Suffice it to say, I learned to ride the bicycle without too many issues - and through daily riding and an ever increasing interest in how the parts worked, I was well on the way to my present compulsion, need, and desire for all things bi-cycle. After taking the Schwinn to a bike shop and complaining of outrageous back pain, I was told the bicycle was about 4 sizes too small for me. They set me up on a monstrously large bike and it fit and was a revelation to my atrophying back. So I got a new bike (not pictured) and donated the Schwinn to a friend who still rides it lovingly to this day. My new bike was a low-end fixed gear that was promptly stolen after 3 months of use outside a bagel shop. I hope someone is enjoying it (or its various stripped-off parts) - I did, for the short time I rode it as it gave me a brief but thorough look into the world of fixies - a dangerously associative world I may not have escaped if my ride hadn’t gotten jacked. Despite thinking not all that highly of the New York fixed-gear order, I got another fixed-gear bicycle (bottom left) - but a nice, proper one.

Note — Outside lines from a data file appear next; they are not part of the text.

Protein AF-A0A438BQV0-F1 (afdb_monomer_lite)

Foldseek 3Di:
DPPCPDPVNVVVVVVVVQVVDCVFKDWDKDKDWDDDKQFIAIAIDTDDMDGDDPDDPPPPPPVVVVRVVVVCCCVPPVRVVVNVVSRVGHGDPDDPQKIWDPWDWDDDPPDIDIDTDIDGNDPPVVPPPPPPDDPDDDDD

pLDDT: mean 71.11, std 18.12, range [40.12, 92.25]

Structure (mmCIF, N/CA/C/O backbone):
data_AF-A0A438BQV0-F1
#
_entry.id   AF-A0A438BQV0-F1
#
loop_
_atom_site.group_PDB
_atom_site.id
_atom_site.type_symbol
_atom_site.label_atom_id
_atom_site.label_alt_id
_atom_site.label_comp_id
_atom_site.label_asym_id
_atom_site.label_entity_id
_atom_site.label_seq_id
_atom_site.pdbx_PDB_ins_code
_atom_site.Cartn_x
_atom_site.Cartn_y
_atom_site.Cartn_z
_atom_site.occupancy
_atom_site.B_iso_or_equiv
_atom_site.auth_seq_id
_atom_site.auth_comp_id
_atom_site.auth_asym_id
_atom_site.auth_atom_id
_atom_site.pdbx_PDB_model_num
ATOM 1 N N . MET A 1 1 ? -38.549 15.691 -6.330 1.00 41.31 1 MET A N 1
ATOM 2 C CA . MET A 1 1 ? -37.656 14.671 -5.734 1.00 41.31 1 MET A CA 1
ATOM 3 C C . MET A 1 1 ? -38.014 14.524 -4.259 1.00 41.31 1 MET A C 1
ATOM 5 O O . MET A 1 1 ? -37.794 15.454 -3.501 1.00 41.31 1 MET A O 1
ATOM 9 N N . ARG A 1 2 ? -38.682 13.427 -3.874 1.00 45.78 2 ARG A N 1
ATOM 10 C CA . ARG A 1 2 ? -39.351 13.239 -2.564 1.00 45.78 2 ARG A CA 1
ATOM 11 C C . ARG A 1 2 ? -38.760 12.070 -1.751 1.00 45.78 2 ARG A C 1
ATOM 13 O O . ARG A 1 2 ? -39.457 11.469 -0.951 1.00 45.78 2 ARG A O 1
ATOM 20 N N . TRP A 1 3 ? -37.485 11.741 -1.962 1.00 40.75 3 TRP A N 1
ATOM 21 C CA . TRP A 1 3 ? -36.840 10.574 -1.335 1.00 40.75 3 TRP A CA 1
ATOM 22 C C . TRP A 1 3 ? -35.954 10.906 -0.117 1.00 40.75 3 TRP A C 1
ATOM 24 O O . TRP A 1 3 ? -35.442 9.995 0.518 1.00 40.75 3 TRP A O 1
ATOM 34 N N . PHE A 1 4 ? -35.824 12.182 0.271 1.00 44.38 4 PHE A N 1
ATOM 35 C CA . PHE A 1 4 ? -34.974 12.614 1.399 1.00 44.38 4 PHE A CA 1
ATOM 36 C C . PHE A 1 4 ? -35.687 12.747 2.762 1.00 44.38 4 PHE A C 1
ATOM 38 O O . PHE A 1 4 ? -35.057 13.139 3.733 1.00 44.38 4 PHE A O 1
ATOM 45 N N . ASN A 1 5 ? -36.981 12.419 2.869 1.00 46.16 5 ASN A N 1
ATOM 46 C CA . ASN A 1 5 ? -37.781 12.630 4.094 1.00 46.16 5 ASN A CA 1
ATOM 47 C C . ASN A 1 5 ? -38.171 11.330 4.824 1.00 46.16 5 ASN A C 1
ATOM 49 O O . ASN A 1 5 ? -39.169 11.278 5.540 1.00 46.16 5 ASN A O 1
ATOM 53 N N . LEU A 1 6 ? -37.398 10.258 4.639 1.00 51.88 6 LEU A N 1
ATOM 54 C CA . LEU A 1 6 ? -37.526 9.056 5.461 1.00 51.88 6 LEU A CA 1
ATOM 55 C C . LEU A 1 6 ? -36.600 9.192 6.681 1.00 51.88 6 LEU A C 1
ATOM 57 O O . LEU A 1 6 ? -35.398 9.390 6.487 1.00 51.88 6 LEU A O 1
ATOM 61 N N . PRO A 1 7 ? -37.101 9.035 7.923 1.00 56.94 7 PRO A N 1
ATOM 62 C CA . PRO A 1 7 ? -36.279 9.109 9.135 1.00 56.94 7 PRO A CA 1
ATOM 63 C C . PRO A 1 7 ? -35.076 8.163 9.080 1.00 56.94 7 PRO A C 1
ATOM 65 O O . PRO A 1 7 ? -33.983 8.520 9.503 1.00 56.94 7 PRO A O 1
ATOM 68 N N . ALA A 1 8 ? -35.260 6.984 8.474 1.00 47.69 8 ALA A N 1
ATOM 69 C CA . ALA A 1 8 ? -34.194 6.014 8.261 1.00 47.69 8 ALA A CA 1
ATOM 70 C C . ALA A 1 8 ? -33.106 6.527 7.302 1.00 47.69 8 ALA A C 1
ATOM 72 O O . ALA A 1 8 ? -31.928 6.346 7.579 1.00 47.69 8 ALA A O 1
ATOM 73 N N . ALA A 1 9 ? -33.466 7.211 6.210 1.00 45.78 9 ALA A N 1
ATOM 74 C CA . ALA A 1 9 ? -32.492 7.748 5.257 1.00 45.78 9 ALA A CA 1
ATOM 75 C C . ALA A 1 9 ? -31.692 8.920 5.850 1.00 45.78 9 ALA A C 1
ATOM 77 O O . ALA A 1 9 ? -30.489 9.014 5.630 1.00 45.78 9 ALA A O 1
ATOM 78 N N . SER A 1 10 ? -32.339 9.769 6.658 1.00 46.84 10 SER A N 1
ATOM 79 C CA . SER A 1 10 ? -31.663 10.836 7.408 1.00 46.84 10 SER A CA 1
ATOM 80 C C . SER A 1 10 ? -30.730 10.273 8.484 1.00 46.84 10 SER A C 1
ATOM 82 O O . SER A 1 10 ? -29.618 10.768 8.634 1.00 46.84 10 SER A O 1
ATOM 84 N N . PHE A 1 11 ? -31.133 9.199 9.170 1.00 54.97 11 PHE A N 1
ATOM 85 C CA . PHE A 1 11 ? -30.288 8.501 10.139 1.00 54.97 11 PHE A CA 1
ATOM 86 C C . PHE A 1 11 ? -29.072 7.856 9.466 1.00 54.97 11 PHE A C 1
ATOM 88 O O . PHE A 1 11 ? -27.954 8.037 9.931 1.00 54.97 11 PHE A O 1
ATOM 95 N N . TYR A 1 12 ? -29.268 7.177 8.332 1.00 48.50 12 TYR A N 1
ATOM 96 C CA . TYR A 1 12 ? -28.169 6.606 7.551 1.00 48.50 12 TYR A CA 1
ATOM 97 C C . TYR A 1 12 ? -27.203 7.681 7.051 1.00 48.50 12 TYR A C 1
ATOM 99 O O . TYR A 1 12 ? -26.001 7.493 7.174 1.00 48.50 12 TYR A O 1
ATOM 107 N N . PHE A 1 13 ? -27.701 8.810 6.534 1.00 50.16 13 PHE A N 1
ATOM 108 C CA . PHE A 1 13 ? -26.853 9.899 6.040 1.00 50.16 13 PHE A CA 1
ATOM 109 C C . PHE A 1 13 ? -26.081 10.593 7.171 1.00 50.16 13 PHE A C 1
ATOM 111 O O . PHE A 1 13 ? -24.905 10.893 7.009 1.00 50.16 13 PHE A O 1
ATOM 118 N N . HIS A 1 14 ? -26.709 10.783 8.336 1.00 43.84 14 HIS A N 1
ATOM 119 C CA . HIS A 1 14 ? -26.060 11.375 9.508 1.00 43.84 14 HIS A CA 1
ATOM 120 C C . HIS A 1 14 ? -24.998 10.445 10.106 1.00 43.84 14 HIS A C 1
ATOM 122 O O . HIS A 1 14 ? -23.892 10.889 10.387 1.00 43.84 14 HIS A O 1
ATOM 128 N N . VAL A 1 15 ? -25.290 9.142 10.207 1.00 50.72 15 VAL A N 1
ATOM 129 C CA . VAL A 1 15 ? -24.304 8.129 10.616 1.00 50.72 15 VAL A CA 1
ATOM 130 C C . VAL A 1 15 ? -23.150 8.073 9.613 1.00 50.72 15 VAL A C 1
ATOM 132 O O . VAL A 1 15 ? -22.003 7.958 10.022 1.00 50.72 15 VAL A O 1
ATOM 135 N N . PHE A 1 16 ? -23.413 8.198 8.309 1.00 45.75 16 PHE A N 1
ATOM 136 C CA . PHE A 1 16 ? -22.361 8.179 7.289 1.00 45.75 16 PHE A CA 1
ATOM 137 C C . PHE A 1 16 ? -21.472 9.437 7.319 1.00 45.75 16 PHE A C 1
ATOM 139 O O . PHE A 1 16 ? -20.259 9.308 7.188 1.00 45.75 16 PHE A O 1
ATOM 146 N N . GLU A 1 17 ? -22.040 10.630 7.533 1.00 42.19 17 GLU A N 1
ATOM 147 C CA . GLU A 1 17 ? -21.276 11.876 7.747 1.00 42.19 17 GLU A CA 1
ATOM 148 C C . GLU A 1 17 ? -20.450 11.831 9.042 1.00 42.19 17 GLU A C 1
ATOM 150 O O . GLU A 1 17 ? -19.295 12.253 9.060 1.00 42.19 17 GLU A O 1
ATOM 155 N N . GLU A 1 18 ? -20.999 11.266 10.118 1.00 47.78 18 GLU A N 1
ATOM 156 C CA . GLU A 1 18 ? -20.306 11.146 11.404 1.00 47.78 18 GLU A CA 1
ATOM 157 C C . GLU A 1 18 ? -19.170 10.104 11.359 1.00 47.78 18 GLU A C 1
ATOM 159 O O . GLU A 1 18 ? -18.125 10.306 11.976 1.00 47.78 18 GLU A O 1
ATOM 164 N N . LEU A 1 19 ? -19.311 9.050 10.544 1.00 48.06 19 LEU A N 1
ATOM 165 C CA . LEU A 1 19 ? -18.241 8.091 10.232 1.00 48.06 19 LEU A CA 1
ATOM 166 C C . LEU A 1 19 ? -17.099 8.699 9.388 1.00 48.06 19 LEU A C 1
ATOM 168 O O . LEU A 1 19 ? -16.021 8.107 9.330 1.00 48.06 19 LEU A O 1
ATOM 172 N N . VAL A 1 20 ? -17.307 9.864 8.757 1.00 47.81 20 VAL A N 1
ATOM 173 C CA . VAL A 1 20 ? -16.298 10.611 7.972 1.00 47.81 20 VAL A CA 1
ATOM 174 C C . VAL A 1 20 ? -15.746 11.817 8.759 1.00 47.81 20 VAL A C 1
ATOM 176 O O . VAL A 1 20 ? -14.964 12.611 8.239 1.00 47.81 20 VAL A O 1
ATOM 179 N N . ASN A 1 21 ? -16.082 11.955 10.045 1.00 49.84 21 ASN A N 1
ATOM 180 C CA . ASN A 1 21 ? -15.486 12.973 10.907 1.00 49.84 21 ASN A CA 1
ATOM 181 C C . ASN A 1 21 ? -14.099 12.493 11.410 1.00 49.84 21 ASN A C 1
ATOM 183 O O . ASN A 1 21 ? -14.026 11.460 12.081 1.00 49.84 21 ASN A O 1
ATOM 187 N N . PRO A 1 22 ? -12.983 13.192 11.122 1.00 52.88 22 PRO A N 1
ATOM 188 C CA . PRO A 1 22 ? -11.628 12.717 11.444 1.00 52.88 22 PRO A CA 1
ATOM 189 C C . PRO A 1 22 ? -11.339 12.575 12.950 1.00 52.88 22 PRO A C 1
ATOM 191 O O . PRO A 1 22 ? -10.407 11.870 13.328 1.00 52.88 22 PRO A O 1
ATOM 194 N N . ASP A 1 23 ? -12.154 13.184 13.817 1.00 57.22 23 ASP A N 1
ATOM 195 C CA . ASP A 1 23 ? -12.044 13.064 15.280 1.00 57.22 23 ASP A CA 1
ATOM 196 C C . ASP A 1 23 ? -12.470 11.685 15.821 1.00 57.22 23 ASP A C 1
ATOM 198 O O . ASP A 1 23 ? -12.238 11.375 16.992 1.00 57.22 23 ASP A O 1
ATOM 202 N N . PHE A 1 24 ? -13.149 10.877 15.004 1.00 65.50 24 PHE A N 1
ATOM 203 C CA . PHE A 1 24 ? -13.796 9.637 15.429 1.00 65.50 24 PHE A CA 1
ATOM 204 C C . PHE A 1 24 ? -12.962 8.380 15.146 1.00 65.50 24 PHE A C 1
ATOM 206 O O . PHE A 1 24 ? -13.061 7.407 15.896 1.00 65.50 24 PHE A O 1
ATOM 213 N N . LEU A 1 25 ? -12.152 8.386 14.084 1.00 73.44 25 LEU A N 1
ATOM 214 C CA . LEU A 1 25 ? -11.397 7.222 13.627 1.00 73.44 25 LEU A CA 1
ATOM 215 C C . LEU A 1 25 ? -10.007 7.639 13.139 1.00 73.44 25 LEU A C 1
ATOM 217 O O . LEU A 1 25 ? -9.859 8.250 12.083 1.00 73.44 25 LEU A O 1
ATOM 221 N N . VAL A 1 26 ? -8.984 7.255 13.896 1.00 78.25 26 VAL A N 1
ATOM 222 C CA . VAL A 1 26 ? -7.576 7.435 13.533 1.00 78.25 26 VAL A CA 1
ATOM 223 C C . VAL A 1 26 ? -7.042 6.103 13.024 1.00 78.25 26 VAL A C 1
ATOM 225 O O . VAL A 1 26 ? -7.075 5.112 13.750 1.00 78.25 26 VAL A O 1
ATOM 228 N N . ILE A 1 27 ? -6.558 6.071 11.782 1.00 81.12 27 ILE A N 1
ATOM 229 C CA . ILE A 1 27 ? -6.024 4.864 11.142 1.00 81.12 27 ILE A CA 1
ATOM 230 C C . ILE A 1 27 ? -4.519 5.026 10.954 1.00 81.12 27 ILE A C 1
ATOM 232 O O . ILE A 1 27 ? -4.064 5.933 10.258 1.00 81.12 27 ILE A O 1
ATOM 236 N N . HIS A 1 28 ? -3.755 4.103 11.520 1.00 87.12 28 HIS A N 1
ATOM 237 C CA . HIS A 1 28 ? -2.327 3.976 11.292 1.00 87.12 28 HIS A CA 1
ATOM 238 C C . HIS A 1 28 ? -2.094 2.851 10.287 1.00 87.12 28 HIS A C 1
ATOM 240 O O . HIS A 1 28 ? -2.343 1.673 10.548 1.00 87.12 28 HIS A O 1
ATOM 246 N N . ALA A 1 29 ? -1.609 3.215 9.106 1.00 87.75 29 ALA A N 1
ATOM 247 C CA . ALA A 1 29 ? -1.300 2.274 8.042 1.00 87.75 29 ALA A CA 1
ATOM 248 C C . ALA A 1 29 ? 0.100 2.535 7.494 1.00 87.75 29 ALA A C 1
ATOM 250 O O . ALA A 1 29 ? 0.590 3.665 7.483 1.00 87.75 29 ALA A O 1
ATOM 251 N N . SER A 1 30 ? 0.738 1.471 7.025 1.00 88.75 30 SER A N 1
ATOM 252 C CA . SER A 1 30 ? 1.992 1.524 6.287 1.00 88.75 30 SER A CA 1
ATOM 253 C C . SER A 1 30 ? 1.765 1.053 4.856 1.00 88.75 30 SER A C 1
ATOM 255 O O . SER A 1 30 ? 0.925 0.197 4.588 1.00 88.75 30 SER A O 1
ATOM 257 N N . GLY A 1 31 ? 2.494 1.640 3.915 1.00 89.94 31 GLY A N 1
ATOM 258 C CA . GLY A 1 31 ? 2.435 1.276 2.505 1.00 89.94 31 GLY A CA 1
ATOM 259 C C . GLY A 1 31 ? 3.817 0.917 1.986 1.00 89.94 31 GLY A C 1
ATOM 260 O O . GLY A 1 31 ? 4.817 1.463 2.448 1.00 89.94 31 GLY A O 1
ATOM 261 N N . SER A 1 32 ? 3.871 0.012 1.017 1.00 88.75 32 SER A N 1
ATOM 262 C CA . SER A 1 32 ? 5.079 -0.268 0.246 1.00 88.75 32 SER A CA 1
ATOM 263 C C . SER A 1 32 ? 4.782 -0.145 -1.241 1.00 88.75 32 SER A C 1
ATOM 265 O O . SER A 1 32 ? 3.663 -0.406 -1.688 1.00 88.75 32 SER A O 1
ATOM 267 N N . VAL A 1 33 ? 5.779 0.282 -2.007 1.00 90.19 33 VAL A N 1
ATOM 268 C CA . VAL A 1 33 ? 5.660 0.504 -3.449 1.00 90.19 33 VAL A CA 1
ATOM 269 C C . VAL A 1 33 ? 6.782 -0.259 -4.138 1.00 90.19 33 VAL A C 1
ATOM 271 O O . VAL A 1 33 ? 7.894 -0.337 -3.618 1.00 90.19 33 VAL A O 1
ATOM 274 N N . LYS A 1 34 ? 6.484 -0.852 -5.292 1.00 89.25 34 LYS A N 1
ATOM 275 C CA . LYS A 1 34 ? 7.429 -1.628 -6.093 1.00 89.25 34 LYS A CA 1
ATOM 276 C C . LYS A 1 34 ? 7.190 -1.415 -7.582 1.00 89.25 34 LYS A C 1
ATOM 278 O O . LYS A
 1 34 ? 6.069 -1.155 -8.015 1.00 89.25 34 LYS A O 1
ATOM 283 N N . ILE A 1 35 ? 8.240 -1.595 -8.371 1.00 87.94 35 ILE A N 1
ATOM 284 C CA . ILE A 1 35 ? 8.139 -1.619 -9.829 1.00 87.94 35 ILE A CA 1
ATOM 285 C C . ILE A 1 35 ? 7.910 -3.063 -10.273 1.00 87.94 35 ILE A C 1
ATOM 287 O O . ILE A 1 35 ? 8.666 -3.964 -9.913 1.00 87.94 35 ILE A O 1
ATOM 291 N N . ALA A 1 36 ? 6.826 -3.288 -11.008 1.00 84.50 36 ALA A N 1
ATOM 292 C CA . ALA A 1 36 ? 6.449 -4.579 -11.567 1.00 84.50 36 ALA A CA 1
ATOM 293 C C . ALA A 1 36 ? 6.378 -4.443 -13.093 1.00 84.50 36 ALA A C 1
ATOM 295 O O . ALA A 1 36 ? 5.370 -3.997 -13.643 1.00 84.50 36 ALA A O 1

It was not long before I threw a freewheel on there though, and indulged myself a little coasting. The rest of My Year In Bicycles involves a lot of conversing with my old roommate who bequeathed the Schwinn to me about bicycle parts, trips we’ll take, and bicycles we need to buy. We’ve both begun a small collection at 2 a piece with a 5 bike plan in the works. My latest acquisition is an old French road bike (bottom right) from the mid 70s that I rescued from a Salvation Army and cleaned, painted and rebuilt as a fairly faithful restoration. I’ve begun training on this monster for a long trip myself and the Scwhinn’s original master are planning. I will always think very fondly of that little bicycle and the awfully wonderful time I had riding it.